• **Work task**
Would you return exactly the lines running from the one with "ATOM 49 N N" to the bottom of the listing below, and no others?

• **Records for processing**
——

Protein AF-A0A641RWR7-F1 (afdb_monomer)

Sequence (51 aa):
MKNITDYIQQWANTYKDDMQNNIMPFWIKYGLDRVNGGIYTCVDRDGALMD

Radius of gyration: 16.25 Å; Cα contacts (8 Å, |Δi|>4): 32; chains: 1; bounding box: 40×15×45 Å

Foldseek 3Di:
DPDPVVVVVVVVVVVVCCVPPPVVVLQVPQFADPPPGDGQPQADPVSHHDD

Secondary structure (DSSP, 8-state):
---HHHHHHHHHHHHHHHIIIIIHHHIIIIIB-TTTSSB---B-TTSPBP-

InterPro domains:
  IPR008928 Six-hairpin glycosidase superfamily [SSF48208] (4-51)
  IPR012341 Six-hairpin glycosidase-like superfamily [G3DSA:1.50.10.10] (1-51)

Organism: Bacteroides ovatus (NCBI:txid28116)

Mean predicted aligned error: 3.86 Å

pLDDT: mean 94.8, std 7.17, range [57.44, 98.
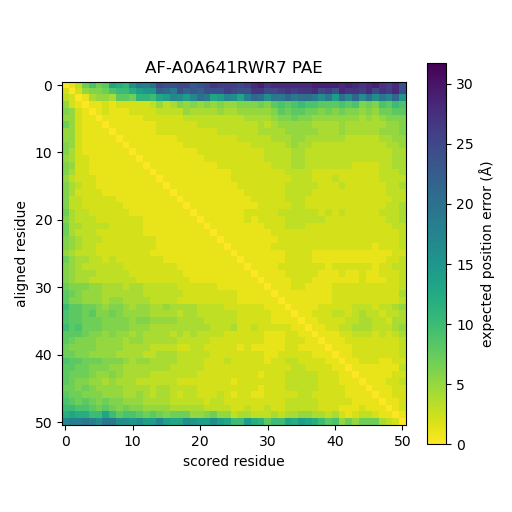75]

Nearest PDB structures (foldseek):
  3wkh-assembly1_A  TM=6.938E-01  e=2.810E-01  Rhodothermus marinus
  7ag4-assembly1_E-2  TM=7.477E-01  e=5.620E+00  Salmonella enterica subsp. enterica serovar Typhimurium str. LT2
  7eyb-assembly1_L  TM=4.764E-01  e=7.641E+00  Escherichia phage T7

Structure (mmCIF, N/CA/C/O backbone):
data_AF-A0A641RWR7-F1
#
_entry.id   AF-A0A641RWR7-F1
#
loop_
_atom_site.group_PDB
_atom_site.id
_atom_site.type_symbol
_atom_site.label_atom_id
_atom_site.label_alt_id
_atom_site.label_comp_id
_atom_site.label_asym_id
_atom_site.label_entity_id
_atom_site.label_seq_id
_atom_site.pdbx_PDB_ins_code
_atom_site.Cartn_x
_atom_site.Cartn_y
_atom_site.Cartn_z
_atom_site.occupancy
_atom_site.B_iso_or_equiv
_atom_site.auth_seq_id
_atom_site.auth_comp_id
_atom_site.auth_asym_id
_atom_site.auth_atom_id
_atom_site.pdbx_PDB_model_num
ATOM 1 N N . MET A 1 1 ? -25.416 -1.031 23.646 1.00 57.44 1 MET A N 1
ATOM 2 C CA . MET A 1 1 ? -24.514 -0.068 22.975 1.00 57.44 1 MET A CA 1
ATOM 3 C C . MET A 1 1 ? -23.153 -0.729 22.857 1.00 57.44 1 MET A C 1
ATOM 5 O O . MET A 1 1 ? -22.700 -1.260 23.862 1.00 57.44 1 MET A O 1
ATOM 9 N N . LYS A 1 2 ? -22.538 -0.774 21.665 1.00 68.12 2 LYS A N 1
ATOM 10 C CA . LYS A 1 2 ? -21.123 -1.177 21.564 1.00 68.12 2 LYS A CA 1
ATOM 11 C C . LYS A 1 2 ? -20.295 -0.196 22.399 1.00 68.12 2 LYS A C 1
ATOM 13 O O . LYS A 1 2 ? -20.572 1.001 22.366 1.00 68.12 2 LYS A O 1
ATOM 18 N N . ASN A 1 3 ? -19.339 -0.708 23.166 1.00 90.44 3 ASN A N 1
ATOM 19 C CA . ASN A 1 3 ? -18.418 0.117 23.936 1.00 90.44 3 ASN A CA 1
ATOM 20 C C . ASN A 1 3 ? -17.639 1.024 22.962 1.00 90.44 3 ASN A C 1
ATOM 22 O O . ASN A 1 3 ? -17.111 0.545 21.958 1.00 90.44 3 ASN A O 1
ATOM 26 N N . ILE A 1 4 ? -17.612 2.333 23.227 1.00 94.06 4 ILE A N 1
ATOM 27 C CA . ILE A 1 4 ? -16.961 3.333 22.361 1.00 94.06 4 ILE A CA 1
ATOM 28 C C . ILE A 1 4 ? -15.475 3.000 22.177 1.00 94.06 4 ILE A C 1
ATOM 30 O O . ILE A 1 4 ? -14.941 3.153 21.079 1.00 94.06 4 ILE A O 1
ATOM 34 N N . THR A 1 5 ? -14.828 2.479 23.220 1.00 95.50 5 THR A N 1
ATOM 35 C CA . THR A 1 5 ? -13.426 2.059 23.170 1.00 95.50 5 THR A CA 1
ATOM 36 C C . THR A 1 5 ? -13.215 0.926 22.169 1.00 95.50 5 THR A C 1
ATOM 38 O O . THR A 1 5 ? -12.300 1.004 21.353 1.00 95.50 5 THR A O 1
ATOM 41 N N . ASP A 1 6 ? -14.095 -0.079 22.157 1.00 95.88 6 ASP A N 1
ATOM 42 C CA . ASP A 1 6 ? -13.997 -1.213 21.228 1.00 95.88 6 ASP A CA 1
ATOM 43 C C 
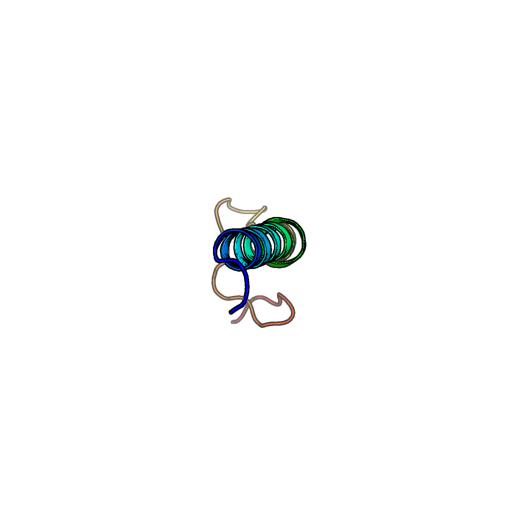. ASP A 1 6 ? -14.168 -0.752 19.776 1.00 95.88 6 ASP A C 1
ATOM 45 O O . ASP A 1 6 ? -13.463 -1.218 18.883 1.00 95.88 6 ASP A O 1
ATOM 49 N N . TYR A 1 7 ? -15.076 0.201 19.539 1.00 95.31 7 TYR A N 1
ATOM 50 C CA . TYR A 1 7 ? -15.279 0.793 18.217 1.00 95.31 7 TYR A CA 1
ATOM 51 C C . TYR A 1 7 ? -14.024 1.523 17.723 1.00 95.31 7 TYR A C 1
ATOM 53 O O . TYR A 1 7 ? -13.571 1.279 16.606 1.00 95.31 7 TYR A O 1
ATOM 61 N N . ILE A 1 8 ? -13.439 2.395 18.551 1.00 97.25 8 ILE A N 1
ATOM 62 C CA . ILE A 1 8 ? -12.231 3.148 18.182 1.00 97.25 8 ILE A CA 1
ATOM 63 C C . ILE A 1 8 ? -11.057 2.190 17.950 1.00 97.25 8 ILE A C 1
ATOM 65 O O . ILE A 1 8 ? -10.340 2.330 16.959 1.00 97.25 8 ILE A O 1
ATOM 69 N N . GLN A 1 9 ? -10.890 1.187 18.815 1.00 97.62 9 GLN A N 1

——

• **Solution to the problem**
ATOM 49 N N . TYR A 1 7 ? -15.076 0.201 19.539 1.00 95.31 7 TYR A N 1
ATOM 50 C CA . TYR A 1 7 ? -15.279 0.793 18.217 1.00 95.31 7 TYR A CA 1
ATOM 51 C C . TYR A 1 7 ? -14.024 1.523 17.723 1.00 95.31 7 TYR A C 1
ATOM 53 O O . TYR A 1 7 ? -13.571 1.279 16.606 1.00 95.31 7 TYR A O 1
ATOM 61 N N . ILE A 1 8 ? -13.439 2.395 18.551 1.00 97.25 8 ILE A N 1
ATOM 62 C CA . ILE A 1 8 ? -12.231 3.148 18.182 1.00 97.25 8 ILE A CA 1
ATOM 63 C C . ILE A 1 8 ? -11.057 2.190 17.950 1.00 97.25 8 ILE A C 1
ATOM 65 O O . ILE A 1 8 ? -10.340 2.330 16.959 1.00 97.25 8 ILE A O 1
ATOM 69 N N . GLN A 1 9 ? -10.890 1.187 18.815 1.00 97.62 9 GLN A N 1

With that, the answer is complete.